# Paludarium plumbing questions.



## thedudeabides (Mar 3, 2015)

So I am in the process of planning a rescape of my paludarium. When I do I would like to put in a sump. This will be my first rodeo as far as plumbing and using a sump and would like to know if I am the right track.

The paludarium's main tank will be 6 inches of water, this will give me just under 20 gallons in the main tank. I will have a ten gallon as the sump that will be about half filled giving me around 5 gallons in the sump and around 25 gallons total.

The height of the front pane of the tank is 18" and the back portion is 30". To achieve a 6" water line I will drill a hole in the back for a bulkhead.
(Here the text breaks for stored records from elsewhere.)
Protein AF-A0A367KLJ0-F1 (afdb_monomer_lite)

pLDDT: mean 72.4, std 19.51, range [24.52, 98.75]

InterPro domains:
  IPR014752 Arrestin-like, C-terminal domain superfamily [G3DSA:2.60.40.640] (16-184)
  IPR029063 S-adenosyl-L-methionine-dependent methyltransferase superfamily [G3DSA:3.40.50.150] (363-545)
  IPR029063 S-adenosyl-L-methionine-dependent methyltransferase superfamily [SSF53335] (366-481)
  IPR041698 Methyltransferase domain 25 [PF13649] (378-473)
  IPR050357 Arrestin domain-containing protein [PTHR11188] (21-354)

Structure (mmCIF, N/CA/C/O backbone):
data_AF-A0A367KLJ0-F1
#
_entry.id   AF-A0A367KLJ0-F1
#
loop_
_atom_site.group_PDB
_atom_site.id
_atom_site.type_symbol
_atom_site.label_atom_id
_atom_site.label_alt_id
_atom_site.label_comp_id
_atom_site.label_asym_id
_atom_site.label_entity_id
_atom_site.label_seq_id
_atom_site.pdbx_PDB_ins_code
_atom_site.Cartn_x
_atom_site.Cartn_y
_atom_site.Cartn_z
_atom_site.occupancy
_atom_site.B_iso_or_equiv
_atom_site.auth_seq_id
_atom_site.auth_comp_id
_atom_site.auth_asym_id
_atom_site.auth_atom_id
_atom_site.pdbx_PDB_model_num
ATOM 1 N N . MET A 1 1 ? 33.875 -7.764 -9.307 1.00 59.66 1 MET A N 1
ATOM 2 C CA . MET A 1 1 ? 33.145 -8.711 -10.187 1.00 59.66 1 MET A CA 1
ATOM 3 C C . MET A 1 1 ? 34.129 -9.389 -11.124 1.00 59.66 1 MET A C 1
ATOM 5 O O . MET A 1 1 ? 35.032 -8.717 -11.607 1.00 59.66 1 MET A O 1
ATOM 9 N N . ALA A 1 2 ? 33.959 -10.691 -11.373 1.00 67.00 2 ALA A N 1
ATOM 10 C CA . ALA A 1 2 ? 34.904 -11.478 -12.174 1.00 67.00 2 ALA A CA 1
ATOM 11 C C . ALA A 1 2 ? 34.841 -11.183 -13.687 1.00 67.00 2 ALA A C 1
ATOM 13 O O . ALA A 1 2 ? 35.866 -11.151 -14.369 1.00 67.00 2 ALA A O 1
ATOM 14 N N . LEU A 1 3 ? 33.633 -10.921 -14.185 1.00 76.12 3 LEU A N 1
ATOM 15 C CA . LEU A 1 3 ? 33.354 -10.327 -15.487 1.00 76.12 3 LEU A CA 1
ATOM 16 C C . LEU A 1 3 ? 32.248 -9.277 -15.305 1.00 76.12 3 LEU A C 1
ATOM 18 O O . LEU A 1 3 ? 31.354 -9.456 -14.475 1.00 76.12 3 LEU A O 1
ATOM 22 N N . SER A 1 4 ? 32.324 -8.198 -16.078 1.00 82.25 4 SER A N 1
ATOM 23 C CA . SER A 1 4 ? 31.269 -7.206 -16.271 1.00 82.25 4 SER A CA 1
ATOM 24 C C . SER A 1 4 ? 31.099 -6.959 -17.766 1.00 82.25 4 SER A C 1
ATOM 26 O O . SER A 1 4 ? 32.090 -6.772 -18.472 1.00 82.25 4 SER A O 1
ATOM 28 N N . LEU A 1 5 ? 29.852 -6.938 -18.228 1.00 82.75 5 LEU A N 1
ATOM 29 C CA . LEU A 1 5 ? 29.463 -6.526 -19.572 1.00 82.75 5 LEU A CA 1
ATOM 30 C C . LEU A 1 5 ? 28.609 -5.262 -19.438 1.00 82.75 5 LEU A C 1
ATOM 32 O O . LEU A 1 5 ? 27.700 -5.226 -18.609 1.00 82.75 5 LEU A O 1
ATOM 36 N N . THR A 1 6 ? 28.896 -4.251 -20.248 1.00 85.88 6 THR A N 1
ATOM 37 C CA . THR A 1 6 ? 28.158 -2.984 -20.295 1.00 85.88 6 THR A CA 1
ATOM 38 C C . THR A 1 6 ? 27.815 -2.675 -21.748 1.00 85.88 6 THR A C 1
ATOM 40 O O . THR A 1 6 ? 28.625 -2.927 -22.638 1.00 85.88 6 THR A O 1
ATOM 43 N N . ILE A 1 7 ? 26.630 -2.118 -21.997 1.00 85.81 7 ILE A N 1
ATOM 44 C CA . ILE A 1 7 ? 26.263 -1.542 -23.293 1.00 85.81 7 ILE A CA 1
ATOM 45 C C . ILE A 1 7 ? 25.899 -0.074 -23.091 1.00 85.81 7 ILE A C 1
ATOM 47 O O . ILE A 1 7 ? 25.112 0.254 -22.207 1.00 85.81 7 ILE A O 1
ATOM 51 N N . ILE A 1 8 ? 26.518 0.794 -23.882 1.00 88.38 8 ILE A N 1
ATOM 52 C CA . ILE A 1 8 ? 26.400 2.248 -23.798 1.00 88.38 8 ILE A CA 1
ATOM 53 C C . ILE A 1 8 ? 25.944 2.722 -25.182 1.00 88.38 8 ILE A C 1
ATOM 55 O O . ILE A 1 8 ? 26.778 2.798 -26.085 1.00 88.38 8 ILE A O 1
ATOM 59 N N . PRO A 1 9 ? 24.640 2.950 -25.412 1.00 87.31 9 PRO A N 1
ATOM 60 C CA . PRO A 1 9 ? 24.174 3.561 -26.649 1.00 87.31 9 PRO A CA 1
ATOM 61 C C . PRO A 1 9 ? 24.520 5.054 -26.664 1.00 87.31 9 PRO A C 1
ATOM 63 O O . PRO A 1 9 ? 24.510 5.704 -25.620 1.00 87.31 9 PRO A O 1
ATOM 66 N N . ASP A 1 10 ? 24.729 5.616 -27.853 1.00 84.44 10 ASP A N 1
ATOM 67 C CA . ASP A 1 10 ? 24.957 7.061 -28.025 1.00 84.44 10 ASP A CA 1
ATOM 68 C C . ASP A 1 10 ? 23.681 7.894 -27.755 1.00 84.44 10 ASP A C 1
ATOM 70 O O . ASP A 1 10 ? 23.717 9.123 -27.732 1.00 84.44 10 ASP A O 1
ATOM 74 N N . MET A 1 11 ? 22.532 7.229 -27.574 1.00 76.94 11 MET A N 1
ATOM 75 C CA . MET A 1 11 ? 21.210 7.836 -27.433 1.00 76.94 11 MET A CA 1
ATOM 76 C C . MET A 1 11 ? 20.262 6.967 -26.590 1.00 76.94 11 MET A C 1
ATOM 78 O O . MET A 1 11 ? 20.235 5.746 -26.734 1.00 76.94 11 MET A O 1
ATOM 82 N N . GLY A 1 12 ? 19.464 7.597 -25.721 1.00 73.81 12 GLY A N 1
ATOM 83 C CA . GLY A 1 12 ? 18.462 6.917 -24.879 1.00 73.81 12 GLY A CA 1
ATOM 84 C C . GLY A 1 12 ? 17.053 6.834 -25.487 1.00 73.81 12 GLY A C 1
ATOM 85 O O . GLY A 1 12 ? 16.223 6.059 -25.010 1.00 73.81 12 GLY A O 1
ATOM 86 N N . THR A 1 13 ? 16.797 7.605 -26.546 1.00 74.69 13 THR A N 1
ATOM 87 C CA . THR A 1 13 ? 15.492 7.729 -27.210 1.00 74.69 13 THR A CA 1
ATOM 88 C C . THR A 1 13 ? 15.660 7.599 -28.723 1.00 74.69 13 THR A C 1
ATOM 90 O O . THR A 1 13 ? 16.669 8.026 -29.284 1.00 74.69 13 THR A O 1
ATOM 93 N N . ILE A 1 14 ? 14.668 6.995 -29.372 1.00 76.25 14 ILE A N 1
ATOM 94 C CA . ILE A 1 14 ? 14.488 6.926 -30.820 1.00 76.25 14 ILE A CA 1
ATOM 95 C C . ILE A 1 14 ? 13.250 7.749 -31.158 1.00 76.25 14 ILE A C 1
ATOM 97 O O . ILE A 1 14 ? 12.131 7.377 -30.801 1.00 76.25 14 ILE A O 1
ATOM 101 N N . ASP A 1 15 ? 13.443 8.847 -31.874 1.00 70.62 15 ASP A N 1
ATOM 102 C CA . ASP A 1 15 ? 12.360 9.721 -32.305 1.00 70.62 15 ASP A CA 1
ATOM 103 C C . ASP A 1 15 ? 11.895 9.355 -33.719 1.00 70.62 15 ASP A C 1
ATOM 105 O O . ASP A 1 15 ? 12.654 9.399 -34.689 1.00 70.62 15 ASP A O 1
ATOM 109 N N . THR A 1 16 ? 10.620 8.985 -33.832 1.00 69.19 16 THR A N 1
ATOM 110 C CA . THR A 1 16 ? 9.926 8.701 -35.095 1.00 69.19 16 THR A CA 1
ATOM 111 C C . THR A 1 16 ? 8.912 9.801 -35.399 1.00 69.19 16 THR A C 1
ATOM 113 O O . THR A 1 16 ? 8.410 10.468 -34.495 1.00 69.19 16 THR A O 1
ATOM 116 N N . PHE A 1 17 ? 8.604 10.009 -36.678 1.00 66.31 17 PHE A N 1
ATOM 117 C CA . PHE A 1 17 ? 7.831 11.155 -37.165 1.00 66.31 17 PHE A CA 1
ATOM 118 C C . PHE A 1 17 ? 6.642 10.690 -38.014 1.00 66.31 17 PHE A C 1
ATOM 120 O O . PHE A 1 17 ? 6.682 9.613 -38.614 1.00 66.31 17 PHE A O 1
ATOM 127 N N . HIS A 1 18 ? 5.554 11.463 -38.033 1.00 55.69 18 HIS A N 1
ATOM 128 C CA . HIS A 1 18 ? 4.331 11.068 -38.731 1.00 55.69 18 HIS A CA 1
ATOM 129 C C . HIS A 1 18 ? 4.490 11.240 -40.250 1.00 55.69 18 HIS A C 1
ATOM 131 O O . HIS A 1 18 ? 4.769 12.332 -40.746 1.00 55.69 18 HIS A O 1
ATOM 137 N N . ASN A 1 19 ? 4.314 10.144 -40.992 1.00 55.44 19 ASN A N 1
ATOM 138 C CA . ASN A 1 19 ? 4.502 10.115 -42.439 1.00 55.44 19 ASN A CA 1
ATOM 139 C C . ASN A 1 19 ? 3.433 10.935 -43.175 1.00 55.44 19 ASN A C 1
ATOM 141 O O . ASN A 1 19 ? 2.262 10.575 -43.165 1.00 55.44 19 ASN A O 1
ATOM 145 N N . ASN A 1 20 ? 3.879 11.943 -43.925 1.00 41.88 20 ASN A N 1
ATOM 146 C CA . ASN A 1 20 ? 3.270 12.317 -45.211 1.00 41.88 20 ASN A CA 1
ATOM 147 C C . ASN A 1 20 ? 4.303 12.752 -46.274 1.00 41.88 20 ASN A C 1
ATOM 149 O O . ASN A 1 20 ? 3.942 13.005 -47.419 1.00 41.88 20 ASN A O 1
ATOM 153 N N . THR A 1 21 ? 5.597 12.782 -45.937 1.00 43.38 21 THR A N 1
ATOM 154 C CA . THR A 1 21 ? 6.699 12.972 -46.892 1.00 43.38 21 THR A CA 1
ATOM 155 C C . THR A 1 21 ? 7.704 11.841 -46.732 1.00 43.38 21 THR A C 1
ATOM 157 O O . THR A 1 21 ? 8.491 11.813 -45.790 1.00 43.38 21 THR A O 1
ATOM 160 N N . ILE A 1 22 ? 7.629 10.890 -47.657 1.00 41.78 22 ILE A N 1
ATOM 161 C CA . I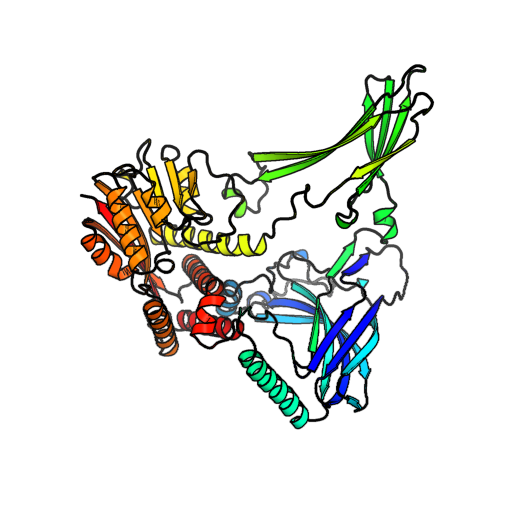LE A 1 22 ? 8.444 9.679 -47.697 1.00 41.78 22 ILE A CA 1
ATOM 162 C C . ILE A 1 22 ? 9.916 10.047 -47.952 1.00 41.78 22 ILE A C 1
ATOM 164 O O . ILE A 1 22 ? 10.230 10.636 -48.984 1.00 41.78 22 ILE A O 1
ATOM 168 N N . LEU A 1 23 ? 10.830 9.593 -47.089 1.00 40.09 23 LEU A N 1
ATOM 169 C CA . LEU A 1 23 ? 12.158 9.167 -47.539 1.00 40.09 23 LEU A CA 1
ATOM 170 C C . LEU A 1 23 ? 12.176 7.633 -47.517 1.00 40.09 23 LEU A C 1
ATOM 172 O O . LEU A 1 23 ? 12.168 7.037 -46.434 1.00 40.09 23 LEU A O 1
ATOM 176 N N . PRO A 1 24 ? 12.136 6.967 -48.685 1.00 40.66 24 PRO A N 1
ATOM 177 C CA . PRO A 1 24 ? 12.049 5.519 -48.728 1.00 40.66 24 PRO A CA 1
ATOM 178 C C . PRO A 1 24 ? 13.419 4.947 -48.354 1.00 40.66 24 PRO A C 1
ATOM 180 O O . PRO A 1 24 ? 14.450 5.454 -48.789 1.00 40.66 24 PRO A O 1
ATOM 183 N N . ASN A 1 25 ? 13.433 3.888 -47.546 1.00 46.88 25 ASN A N 1
ATOM 184 C CA . ASN A 1 25 ? 14.649 3.242 -47.034 1.00 46.88 25 ASN A CA 1
ATOM 185 C C . ASN A 1 25 ? 15.545 4.100 -46.114 1.00 46.88 25 ASN A C 1
ATOM 187 O O . ASN A 1 25 ? 16.760 3.897 -46.095 1.00 46.88 25 ASN A O 1
ATOM 191 N N . GLN A 1 26 ? 14.984 4.977 -45.268 1.00 55.28 26 GLN A N 1
ATOM 192 C CA . GLN A 1 26 ? 15.726 5.396 -44.069 1.00 55.28 26 GLN A CA 1
ATOM 193 C C . GLN A 1 26 ? 15.904 4.210 -43.109 1.00 55.28 26 GLN A C 1
ATOM 195 O O . GLN A 1 26 ? 15.041 3.888 -42.291 1.00 55.28 26 GLN A O 1
ATOM 200 N N . VAL A 1 27 ? 17.057 3.555 -43.237 1.00 63.38 27 VAL A N 1
ATOM 201 C CA . VAL A 1 27 ? 17.632 2.687 -42.212 1.00 63.38 27 VAL A CA 1
ATOM 202 C C . VAL A 1 27 ? 17.998 3.549 -41.009 1.00 63.38 27 VAL A C 1
ATOM 204 O O . VAL A 1 27 ? 18.767 4.502 -41.135 1.00 63.38 27 VAL A O 1
ATOM 207 N N . TYR A 1 28 ? 17.480 3.194 -39.838 1.00 76.94 28 TYR A N 1
ATOM 208 C CA . TYR A 1 28 ? 17.877 3.827 -38.587 1.00 76.94 28 TYR A CA 1
ATOM 209 C C . TYR A 1 28 ? 19.054 3.051 -37.996 1.00 76.94 28 TYR A C 1
ATOM 211 O O . TYR A 1 28 ? 18.966 1.835 -37.845 1.00 76.94 28 TYR A O 1
ATOM 219 N N . VAL A 1 29 ? 20.161 3.717 -37.667 1.00 83.31 29 VAL A N 1
ATOM 220 C CA . VAL A 1 29 ? 21.353 3.047 -37.124 1.00 83.31 29 VAL A CA 1
ATOM 221 C C . VAL A 1 29 ? 21.524 3.418 -35.658 1.00 83.31 29 VAL A C 1
ATOM 223 O O . VAL A 1 29 ? 21.925 4.540 -35.353 1.00 83.31 29 VAL A O 1
ATOM 226 N N . ILE A 1 30 ? 21.275 2.467 -34.755 1.00 85.88 30 ILE A N 1
ATOM 227 C CA . ILE A 1 30 ? 21.666 2.619 -33.351 1.00 85.88 30 ILE A CA 1
ATOM 228 C C . ILE A 1 30 ? 23.183 2.449 -33.270 1.00 85.88 30 ILE A C 1
ATOM 230 O O . ILE A 1 30 ? 23.729 1.418 -33.680 1.00 85.88 30 ILE A O 1
ATOM 234 N N . LYS A 1 31 ? 23.848 3.460 -32.718 1.00 90.44 31 LYS A N 1
ATOM 235 C CA . LYS A 1 31 ? 25.282 3.458 -32.441 1.00 90.44 31 LYS A CA 1
ATOM 236 C C . LYS A 1 31 ? 25.550 3.416 -30.941 1.00 90.44 31 LYS A C 1
ATOM 238 O O . LYS A 1 31 ? 24.677 3.729 -30.126 1.00 90.44 31 LYS A O 1
ATOM 243 N N . GLY A 1 32 ? 26.756 2.998 -30.592 1.00 92.12 32 GLY A N 1
ATOM 244 C CA . GLY A 1 32 ? 27.234 2.974 -29.221 1.00 92.12 32 GLY A CA 1
ATOM 245 C C . GLY A 1 32 ? 28.452 2.083 -29.052 1.00 92.12 32 GLY A C 1
ATOM 246 O O . GLY A 1 32 ? 29.044 1.607 -30.023 1.00 92.12 32 GLY A O 1
ATOM 247 N N . THR A 1 33 ? 28.795 1.818 -27.796 1.00 92.88 33 THR A N 1
ATOM 248 C CA . THR A 1 33 ? 29.922 0.973 -27.398 1.00 92.88 33 THR A CA 1
ATOM 249 C C . THR A 1 33 ? 29.462 -0.170 -26.494 1.00 92.88 33 THR A C 1
ATOM 251 O O . THR A 1 33 ? 28.697 0.030 -25.550 1.00 92.88 33 THR A O 1
ATOM 254 N N . VAL A 1 34 ? 29.957 -1.381 -26.750 1.00 91.69 34 VAL A N 1
ATOM 255 C CA . VAL A 1 34 ? 29.904 -2.500 -25.798 1.00 91.69 34 VAL A CA 1
ATOM 256 C C . VAL A 1 34 ? 31.251 -2.617 -25.104 1.00 91.69 34 VAL A C 1
ATOM 258 O O . VAL A 1 34 ? 32.286 -2.601 -25.765 1.00 91.69 34 VAL A O 1
ATOM 261 N N . GLU A 1 35 ? 31.245 -2.781 -23.785 1.00 91.06 35 GLU A N 1
ATOM 262 C CA . GLU A 1 35 ? 32.452 -2.926 -22.974 1.00 91.06 35 GLU A CA 1
ATOM 263 C C . GLU A 1 35 ? 32.438 -4.242 -22.196 1.00 91.06 35 GLU A C 1
ATOM 265 O O . GLU A 1 35 ? 31.481 -4.549 -21.486 1.00 91.06 35 GLU A O 1
ATOM 270 N N . ILE A 1 36 ? 33.532 -4.997 -22.277 1.00 88.31 36 ILE A N 1
ATOM 271 C CA . ILE A 1 36 ? 33.801 -6.173 -21.447 1.00 88.31 36 ILE A CA 1
ATOM 272 C C . ILE A 1 36 ? 34.954 -5.833 -20.510 1.00 88.31 36 ILE A C 1
ATOM 274 O O . ILE A 1 36 ? 36.015 -5.398 -20.948 1.00 88.31 36 ILE A O 1
ATOM 278 N N . SER A 1 37 ? 34.763 -6.058 -19.213 1.00 86.56 37 SER A N 1
ATOM 279 C CA . SER A 1 37 ? 35.823 -5.987 -18.204 1.00 86.56 37 SER A CA 1
ATOM 280 C C . SER A 1 37 ? 35.958 -7.335 -17.511 1.00 86.56 37 SER A C 1
ATOM 282 O O . SER A 1 37 ? 34.979 -7.847 -16.972 1.00 86.56 37 SER A O 1
ATOM 284 N N . VAL A 1 38 ? 37.158 -7.914 -17.511 1.00 86.94 38 VAL A N 1
ATOM 285 C CA . VAL A 1 38 ? 37.440 -9.247 -16.957 1.00 86.94 38 VAL A CA 1
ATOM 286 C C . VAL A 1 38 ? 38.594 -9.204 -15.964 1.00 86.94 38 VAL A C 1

My plan is to have a long strainer tube turned on its side to act as an over flow. Then have a 90 to the bulkhead then another 90 to the sump for this I will have a durso standpipe. I have a 1/2" inflow so I will be using a 1" out flow. Here is a sketch of what I'm thinking:










I also checked out some pre made overflows for tanks with the bulkhead on the side of the tank, they have overflows that would work for this size tank so I might just use that instead of my design.

Also since we are not dealing with a lot of water I would like to keep the flow to as little as possible however the water will have to travel up probably 5 feet or more. I am figuring I should probably go with something that has a higher head (around 7 feet?). I would figure I should go with a more powerful pump that is adjustable and just dial it back to as low a flow as I can get to reach that height.

Any reasons this will not work? Does it seem like I'm on the right track?


----------



## ninjazx777 (Oct 30, 2013)

I would use a more powerful DC pump then needed so you can always change the speed to dial it in to the perfect flow


----------



## ninjazx777 (Oct 30, 2013)

Also you might want to go with 1.5" overflow to minimize the water sucking sound you will get from too small of an overflow


----------



## thedudeabides (Mar 3, 2015)

Oh wow so even with that little of flow and inflow being 1/2" you would still think 1.5"?


----------



## ninjazx777 (Oct 30, 2013)

Unless you did a real slow flow maybe around 10-15gph it will be a loud sucking noise as the water goes into the overflow and trust me it's very annoying. On my old reef tank I had 3 1.5 dersa stand pipes on my overflow with only a 700gph return pump and it was still annoying


----------



## thedudeabides (Mar 3, 2015)

ninjazx777 said:


> Unless you did a real slow flow maybe around 10-15gph it will be a loud sucking noise as the water goes into the overflow and trust me it's very annoying. On my old reef tank I had 3 1.5 dersa stand pipes on my overflow with only a 700gph return pump and it was still annoying


Oh ok what if I go with an overflow box. the one I found has a 1" outlet and say it can handle up to 300gph. I am thinking I will keep it around 100 - 150 gph. An overflow would help with the noise right?


----------



## ninjazx777 (Oct 30, 2013)

If you bought something like this Super Nano con Dientes Overflow Box Complete Kit - Glass-Holes.com dope aquarium stuff and kept your flow rate around 100gph it shouldn't be too loud. I would recommend buying the lid also Overflow Box Lid


----------



## thedudeabides (Mar 3, 2015)

ninjazx777 said:


> If you bought something like this Super Nano con Dientes Overflow Box Complete Kit - Glass-Holes.com dope aquarium stuff and kept your flow rate around 100gph it shouldn't be too loud. I would recommend buying the lid also Overflow Box Lid


That's actually the exact one I was looking at. Didn't see the lids at the time was going to just cut a piece of filter pad to cover the top but that would probably be better. Thanks


----------



## Rhesus Feist (Jan 20, 2011)

Like Ninjazx777 said, I would go at least double what you think you will need for the pump, and use a valve (on the output side) to dial back the return flow. A pump with a max 7ft head pumping up to 5ft, you will lose about 80% efficiency, meaning a pump rated at 250gph would only be able to push at most 50 gph against a 5 ft head height.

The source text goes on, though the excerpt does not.